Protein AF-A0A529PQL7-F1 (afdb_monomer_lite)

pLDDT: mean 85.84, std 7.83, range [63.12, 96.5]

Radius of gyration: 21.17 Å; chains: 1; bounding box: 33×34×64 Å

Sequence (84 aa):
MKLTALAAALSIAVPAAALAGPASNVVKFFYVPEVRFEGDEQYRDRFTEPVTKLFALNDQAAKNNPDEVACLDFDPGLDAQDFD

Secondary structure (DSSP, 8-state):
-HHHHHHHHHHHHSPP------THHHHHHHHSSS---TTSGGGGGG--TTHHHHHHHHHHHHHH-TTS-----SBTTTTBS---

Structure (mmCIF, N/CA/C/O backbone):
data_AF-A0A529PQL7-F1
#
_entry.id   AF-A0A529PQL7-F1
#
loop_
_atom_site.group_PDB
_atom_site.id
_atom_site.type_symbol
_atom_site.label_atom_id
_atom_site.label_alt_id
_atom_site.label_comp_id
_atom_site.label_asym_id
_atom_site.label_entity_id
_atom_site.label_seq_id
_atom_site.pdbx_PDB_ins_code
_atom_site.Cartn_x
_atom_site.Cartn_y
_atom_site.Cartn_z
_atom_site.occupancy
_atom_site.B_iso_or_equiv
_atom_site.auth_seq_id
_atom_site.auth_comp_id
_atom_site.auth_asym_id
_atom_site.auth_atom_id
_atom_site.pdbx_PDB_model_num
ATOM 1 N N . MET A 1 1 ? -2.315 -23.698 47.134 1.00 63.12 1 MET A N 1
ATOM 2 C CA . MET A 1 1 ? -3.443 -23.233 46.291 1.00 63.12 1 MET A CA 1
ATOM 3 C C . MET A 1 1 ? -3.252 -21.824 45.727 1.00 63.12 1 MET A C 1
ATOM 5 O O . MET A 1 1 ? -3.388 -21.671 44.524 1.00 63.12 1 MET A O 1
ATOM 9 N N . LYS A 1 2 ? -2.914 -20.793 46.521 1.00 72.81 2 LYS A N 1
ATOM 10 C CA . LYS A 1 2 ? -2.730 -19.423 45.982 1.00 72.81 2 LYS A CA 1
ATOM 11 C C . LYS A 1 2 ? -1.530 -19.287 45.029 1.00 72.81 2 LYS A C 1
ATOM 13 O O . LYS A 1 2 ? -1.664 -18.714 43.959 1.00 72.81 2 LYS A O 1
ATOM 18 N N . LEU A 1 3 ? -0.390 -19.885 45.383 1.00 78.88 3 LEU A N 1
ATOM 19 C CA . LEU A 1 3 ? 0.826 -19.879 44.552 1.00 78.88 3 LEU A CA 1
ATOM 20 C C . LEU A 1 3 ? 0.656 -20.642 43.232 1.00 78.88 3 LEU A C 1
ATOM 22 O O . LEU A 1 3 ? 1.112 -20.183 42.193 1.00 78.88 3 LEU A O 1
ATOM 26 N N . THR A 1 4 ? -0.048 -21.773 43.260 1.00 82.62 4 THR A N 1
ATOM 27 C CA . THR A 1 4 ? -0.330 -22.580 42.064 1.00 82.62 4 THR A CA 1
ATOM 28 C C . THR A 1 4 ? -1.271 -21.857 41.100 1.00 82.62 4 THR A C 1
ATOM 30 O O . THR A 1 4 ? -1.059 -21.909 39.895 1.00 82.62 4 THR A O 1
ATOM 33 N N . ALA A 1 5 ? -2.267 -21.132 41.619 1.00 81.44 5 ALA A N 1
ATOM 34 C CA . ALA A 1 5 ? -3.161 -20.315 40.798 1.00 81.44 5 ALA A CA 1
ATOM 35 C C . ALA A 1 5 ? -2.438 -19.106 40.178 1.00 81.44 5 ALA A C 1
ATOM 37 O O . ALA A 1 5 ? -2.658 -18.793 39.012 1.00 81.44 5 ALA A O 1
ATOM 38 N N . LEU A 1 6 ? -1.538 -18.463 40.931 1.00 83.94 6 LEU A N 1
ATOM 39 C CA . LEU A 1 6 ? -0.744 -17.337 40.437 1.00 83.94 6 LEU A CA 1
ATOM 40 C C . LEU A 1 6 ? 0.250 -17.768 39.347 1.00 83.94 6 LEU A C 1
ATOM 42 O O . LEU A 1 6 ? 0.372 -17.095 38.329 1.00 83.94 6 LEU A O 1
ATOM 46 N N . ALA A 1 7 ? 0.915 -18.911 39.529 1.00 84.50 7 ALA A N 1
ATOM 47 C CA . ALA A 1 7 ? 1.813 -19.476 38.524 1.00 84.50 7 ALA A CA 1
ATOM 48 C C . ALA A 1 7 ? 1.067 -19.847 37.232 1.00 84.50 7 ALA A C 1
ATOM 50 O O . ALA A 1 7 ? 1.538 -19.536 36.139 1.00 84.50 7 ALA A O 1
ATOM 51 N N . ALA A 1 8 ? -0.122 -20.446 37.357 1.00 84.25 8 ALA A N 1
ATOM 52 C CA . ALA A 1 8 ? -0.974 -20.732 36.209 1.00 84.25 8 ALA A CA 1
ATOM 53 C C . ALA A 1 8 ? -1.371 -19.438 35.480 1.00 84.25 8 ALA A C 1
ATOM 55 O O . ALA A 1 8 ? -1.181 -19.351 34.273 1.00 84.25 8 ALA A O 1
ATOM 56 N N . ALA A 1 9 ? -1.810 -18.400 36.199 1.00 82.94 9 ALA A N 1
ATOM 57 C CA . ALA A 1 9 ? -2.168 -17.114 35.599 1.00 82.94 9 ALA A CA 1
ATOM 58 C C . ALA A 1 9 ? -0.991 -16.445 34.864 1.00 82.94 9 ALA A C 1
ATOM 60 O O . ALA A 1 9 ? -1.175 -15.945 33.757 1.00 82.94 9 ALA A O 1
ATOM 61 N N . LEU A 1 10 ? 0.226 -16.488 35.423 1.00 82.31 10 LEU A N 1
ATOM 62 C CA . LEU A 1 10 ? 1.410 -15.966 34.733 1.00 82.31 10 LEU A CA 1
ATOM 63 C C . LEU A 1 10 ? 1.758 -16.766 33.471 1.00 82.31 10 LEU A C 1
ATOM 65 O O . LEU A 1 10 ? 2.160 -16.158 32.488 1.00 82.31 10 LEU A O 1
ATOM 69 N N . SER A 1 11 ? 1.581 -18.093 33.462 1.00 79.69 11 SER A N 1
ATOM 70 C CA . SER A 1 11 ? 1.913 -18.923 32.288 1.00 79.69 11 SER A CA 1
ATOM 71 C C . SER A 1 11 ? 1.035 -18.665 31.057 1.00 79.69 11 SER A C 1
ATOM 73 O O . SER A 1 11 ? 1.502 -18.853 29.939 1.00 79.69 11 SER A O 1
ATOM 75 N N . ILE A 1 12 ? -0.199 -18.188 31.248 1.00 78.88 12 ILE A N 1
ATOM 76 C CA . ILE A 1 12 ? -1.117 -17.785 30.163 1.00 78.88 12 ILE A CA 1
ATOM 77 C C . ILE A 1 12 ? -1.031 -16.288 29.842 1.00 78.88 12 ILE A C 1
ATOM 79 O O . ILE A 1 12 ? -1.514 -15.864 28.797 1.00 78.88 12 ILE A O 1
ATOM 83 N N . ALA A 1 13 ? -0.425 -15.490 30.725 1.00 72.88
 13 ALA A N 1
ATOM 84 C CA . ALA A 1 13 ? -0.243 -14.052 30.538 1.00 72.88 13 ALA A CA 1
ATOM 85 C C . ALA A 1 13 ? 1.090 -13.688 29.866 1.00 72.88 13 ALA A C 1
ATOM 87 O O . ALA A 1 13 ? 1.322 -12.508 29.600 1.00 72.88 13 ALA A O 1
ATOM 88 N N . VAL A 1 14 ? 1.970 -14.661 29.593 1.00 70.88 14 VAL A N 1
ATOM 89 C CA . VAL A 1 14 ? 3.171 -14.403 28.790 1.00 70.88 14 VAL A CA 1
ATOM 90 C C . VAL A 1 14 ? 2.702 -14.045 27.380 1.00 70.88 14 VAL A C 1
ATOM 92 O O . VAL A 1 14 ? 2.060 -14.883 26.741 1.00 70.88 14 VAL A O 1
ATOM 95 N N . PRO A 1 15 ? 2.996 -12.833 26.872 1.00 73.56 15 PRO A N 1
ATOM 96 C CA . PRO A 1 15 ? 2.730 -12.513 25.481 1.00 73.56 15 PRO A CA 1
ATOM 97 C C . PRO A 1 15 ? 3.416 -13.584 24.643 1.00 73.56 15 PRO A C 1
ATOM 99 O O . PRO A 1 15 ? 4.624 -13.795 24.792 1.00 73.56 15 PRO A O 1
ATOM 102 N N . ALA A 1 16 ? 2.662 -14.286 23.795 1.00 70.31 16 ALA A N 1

● ● ●

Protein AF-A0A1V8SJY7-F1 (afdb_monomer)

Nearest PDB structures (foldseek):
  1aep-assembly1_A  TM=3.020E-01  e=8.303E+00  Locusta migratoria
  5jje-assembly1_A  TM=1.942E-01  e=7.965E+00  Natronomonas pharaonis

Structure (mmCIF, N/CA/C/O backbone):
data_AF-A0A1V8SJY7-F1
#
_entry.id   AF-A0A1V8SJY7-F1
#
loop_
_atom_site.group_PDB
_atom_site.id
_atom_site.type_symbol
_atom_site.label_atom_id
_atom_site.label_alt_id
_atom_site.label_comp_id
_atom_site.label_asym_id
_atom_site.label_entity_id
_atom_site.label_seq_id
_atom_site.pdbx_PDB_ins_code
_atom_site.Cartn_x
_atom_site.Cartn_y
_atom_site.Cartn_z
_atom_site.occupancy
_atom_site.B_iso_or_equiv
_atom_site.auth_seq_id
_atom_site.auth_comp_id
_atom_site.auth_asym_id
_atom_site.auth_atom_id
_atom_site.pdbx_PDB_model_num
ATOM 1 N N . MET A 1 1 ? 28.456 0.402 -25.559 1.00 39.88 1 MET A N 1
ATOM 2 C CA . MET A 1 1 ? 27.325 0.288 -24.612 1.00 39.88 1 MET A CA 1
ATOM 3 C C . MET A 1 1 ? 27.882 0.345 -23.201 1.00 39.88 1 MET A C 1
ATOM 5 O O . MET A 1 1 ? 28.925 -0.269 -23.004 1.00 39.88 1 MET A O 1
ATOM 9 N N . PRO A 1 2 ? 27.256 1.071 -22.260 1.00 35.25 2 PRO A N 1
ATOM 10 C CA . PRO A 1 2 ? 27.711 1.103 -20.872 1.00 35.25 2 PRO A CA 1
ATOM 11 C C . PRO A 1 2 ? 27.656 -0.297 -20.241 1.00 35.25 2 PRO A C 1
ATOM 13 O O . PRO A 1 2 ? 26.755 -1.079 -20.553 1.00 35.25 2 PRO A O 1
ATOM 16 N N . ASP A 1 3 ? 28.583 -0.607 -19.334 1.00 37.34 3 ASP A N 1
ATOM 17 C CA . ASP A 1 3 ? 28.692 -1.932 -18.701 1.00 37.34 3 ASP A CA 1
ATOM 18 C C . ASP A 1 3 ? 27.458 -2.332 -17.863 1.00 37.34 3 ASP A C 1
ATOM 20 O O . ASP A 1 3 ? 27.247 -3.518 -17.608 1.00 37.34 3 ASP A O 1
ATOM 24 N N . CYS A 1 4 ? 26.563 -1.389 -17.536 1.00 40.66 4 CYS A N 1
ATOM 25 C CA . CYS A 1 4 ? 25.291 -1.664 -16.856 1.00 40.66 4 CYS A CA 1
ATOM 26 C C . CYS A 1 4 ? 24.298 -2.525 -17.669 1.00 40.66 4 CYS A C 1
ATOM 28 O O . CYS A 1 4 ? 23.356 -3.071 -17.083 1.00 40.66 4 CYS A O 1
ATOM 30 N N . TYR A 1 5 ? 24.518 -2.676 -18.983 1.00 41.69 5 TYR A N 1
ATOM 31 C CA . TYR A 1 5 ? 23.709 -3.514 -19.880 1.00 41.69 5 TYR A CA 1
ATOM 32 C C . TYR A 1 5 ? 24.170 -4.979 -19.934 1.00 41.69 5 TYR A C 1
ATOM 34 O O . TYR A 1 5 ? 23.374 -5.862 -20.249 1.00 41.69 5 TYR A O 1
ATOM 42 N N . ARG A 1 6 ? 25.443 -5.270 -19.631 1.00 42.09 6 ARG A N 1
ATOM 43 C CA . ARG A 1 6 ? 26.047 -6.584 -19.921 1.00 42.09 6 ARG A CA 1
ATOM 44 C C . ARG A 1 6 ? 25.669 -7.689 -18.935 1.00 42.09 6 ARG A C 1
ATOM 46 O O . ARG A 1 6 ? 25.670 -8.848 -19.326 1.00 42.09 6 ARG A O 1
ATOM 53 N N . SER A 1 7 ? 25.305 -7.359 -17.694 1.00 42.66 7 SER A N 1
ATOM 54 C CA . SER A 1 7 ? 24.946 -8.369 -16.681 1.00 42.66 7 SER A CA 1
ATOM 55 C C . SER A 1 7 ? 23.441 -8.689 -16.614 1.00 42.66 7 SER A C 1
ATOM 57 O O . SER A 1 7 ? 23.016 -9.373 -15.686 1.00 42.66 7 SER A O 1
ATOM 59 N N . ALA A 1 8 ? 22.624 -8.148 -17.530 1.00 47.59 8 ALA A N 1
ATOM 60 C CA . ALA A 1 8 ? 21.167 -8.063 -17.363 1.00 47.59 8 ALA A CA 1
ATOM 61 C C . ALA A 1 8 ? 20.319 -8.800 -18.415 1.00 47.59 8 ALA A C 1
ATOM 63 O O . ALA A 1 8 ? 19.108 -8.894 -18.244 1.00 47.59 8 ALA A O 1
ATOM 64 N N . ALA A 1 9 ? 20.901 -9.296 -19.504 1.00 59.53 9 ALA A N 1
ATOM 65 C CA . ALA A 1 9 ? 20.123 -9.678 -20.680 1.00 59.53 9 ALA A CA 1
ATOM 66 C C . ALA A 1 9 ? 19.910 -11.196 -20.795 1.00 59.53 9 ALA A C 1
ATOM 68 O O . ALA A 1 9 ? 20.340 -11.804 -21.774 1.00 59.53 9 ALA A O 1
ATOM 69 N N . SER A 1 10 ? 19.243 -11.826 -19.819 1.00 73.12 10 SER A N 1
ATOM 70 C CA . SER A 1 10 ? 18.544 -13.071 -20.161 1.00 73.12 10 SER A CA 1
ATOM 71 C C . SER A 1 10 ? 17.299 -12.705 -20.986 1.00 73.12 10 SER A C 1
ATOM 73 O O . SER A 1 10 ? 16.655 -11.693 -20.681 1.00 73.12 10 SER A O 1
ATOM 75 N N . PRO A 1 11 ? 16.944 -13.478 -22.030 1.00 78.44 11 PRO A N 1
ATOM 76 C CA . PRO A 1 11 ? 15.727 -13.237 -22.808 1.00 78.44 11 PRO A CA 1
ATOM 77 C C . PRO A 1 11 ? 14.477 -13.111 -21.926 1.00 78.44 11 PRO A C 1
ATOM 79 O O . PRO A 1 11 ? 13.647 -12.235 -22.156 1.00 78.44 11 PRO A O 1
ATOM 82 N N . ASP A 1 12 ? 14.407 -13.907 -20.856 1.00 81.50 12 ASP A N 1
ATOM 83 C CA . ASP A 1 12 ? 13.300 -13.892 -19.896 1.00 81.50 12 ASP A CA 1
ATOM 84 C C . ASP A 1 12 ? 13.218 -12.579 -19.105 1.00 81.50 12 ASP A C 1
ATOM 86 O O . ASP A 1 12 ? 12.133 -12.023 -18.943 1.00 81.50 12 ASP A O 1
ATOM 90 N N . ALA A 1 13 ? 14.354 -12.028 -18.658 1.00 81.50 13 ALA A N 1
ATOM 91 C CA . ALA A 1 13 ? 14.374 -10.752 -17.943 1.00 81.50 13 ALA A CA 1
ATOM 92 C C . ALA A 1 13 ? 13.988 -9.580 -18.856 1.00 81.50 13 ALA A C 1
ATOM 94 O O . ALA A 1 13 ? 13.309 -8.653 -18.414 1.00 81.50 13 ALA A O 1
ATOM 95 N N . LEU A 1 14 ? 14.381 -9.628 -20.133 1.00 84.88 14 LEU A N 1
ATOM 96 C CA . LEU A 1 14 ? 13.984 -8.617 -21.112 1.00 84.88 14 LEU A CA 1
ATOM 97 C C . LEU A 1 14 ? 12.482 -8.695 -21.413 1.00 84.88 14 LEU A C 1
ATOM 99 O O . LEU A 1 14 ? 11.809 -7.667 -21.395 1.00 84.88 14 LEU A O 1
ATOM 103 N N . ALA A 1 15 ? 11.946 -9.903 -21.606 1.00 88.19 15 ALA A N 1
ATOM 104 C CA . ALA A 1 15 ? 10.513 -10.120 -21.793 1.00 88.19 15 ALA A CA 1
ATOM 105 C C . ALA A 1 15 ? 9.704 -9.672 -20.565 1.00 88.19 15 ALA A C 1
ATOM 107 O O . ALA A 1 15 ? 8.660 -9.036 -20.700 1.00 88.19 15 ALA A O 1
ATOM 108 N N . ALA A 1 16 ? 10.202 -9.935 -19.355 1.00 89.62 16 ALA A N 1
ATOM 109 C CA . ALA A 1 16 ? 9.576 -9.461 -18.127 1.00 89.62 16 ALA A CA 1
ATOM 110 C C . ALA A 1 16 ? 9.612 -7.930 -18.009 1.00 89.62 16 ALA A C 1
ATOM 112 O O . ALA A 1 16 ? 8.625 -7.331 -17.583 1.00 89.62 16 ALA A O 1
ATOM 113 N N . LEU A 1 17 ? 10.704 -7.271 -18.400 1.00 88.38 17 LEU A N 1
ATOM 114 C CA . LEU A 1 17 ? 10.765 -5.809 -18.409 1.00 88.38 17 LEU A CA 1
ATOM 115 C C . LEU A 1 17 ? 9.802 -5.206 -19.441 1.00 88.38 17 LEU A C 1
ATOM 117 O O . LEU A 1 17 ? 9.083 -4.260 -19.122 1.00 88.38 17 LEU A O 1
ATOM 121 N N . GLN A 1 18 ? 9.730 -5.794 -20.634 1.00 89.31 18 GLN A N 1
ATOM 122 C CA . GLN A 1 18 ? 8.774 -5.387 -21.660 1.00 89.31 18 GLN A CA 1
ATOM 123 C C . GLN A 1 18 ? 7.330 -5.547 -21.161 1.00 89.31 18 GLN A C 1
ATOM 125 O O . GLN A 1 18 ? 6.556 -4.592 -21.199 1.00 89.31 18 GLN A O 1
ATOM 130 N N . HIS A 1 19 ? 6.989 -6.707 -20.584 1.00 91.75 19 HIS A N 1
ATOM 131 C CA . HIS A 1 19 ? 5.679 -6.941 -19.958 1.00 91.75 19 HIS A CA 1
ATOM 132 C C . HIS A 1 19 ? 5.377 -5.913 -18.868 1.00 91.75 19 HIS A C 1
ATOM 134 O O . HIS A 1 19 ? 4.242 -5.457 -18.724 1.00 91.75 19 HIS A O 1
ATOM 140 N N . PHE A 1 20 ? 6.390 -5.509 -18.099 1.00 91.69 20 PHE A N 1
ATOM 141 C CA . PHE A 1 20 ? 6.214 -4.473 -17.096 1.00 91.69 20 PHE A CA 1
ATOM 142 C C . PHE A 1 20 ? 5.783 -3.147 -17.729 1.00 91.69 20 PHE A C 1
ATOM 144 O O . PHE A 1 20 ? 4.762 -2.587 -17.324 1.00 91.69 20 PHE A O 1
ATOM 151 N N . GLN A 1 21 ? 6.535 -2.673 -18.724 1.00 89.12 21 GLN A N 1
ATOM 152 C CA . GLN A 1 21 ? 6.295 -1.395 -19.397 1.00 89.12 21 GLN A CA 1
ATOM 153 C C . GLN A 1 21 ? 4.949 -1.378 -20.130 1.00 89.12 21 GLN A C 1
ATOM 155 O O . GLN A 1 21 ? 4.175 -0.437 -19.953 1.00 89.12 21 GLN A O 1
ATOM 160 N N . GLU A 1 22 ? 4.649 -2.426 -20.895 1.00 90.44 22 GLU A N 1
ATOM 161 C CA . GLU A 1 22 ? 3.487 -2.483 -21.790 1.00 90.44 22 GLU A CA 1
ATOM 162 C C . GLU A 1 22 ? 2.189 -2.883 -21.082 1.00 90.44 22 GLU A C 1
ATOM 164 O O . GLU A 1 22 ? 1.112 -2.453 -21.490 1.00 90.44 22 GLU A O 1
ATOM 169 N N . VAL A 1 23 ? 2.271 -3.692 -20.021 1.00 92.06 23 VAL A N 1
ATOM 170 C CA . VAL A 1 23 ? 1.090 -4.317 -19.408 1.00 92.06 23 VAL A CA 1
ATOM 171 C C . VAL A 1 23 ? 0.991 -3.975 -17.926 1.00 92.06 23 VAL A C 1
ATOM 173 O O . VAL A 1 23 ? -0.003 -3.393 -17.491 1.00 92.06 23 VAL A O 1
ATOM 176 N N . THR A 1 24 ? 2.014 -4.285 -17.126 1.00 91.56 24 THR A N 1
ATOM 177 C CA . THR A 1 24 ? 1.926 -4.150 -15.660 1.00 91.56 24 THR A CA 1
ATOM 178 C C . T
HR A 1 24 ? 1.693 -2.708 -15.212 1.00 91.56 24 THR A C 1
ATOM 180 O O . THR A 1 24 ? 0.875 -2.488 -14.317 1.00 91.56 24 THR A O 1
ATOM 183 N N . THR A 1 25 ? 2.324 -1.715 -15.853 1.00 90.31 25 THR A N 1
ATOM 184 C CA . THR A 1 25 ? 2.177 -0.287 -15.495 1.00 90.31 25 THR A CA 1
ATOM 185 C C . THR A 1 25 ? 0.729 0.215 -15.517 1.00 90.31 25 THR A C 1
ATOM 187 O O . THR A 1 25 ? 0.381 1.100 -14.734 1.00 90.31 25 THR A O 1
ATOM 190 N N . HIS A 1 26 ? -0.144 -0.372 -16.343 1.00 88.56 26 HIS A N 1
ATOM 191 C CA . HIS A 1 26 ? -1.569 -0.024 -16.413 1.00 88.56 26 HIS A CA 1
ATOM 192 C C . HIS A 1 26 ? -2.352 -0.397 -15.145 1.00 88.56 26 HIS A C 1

● ● ●

- [ACTIVITY]
Using the data above, repeat exactly the lines that begin at the line with "ATOM 161 C CA" and end at the line with "ATOM 169 N N", both ends included.

- [ANSWER SPACE]
ATOM 161 C CA . GLU A 1 22 ? 3.487 -2.483 -21.790 1.00 90.44 22 GLU A CA 1
ATOM 162 C C . GLU A 1 22 ? 2.189 -2.883 -21.082 1.00 90.44 22 GLU A C 1
ATOM 164 O O . GLU A 1 22 ? 1.112 -2.453 -21.490 1.00 90.44 22 GLU A O 1
ATOM 169 N N . VAL A 1 23 ? 2.271 -3.692 -20.021 1.00 92.06 23 VAL A N 1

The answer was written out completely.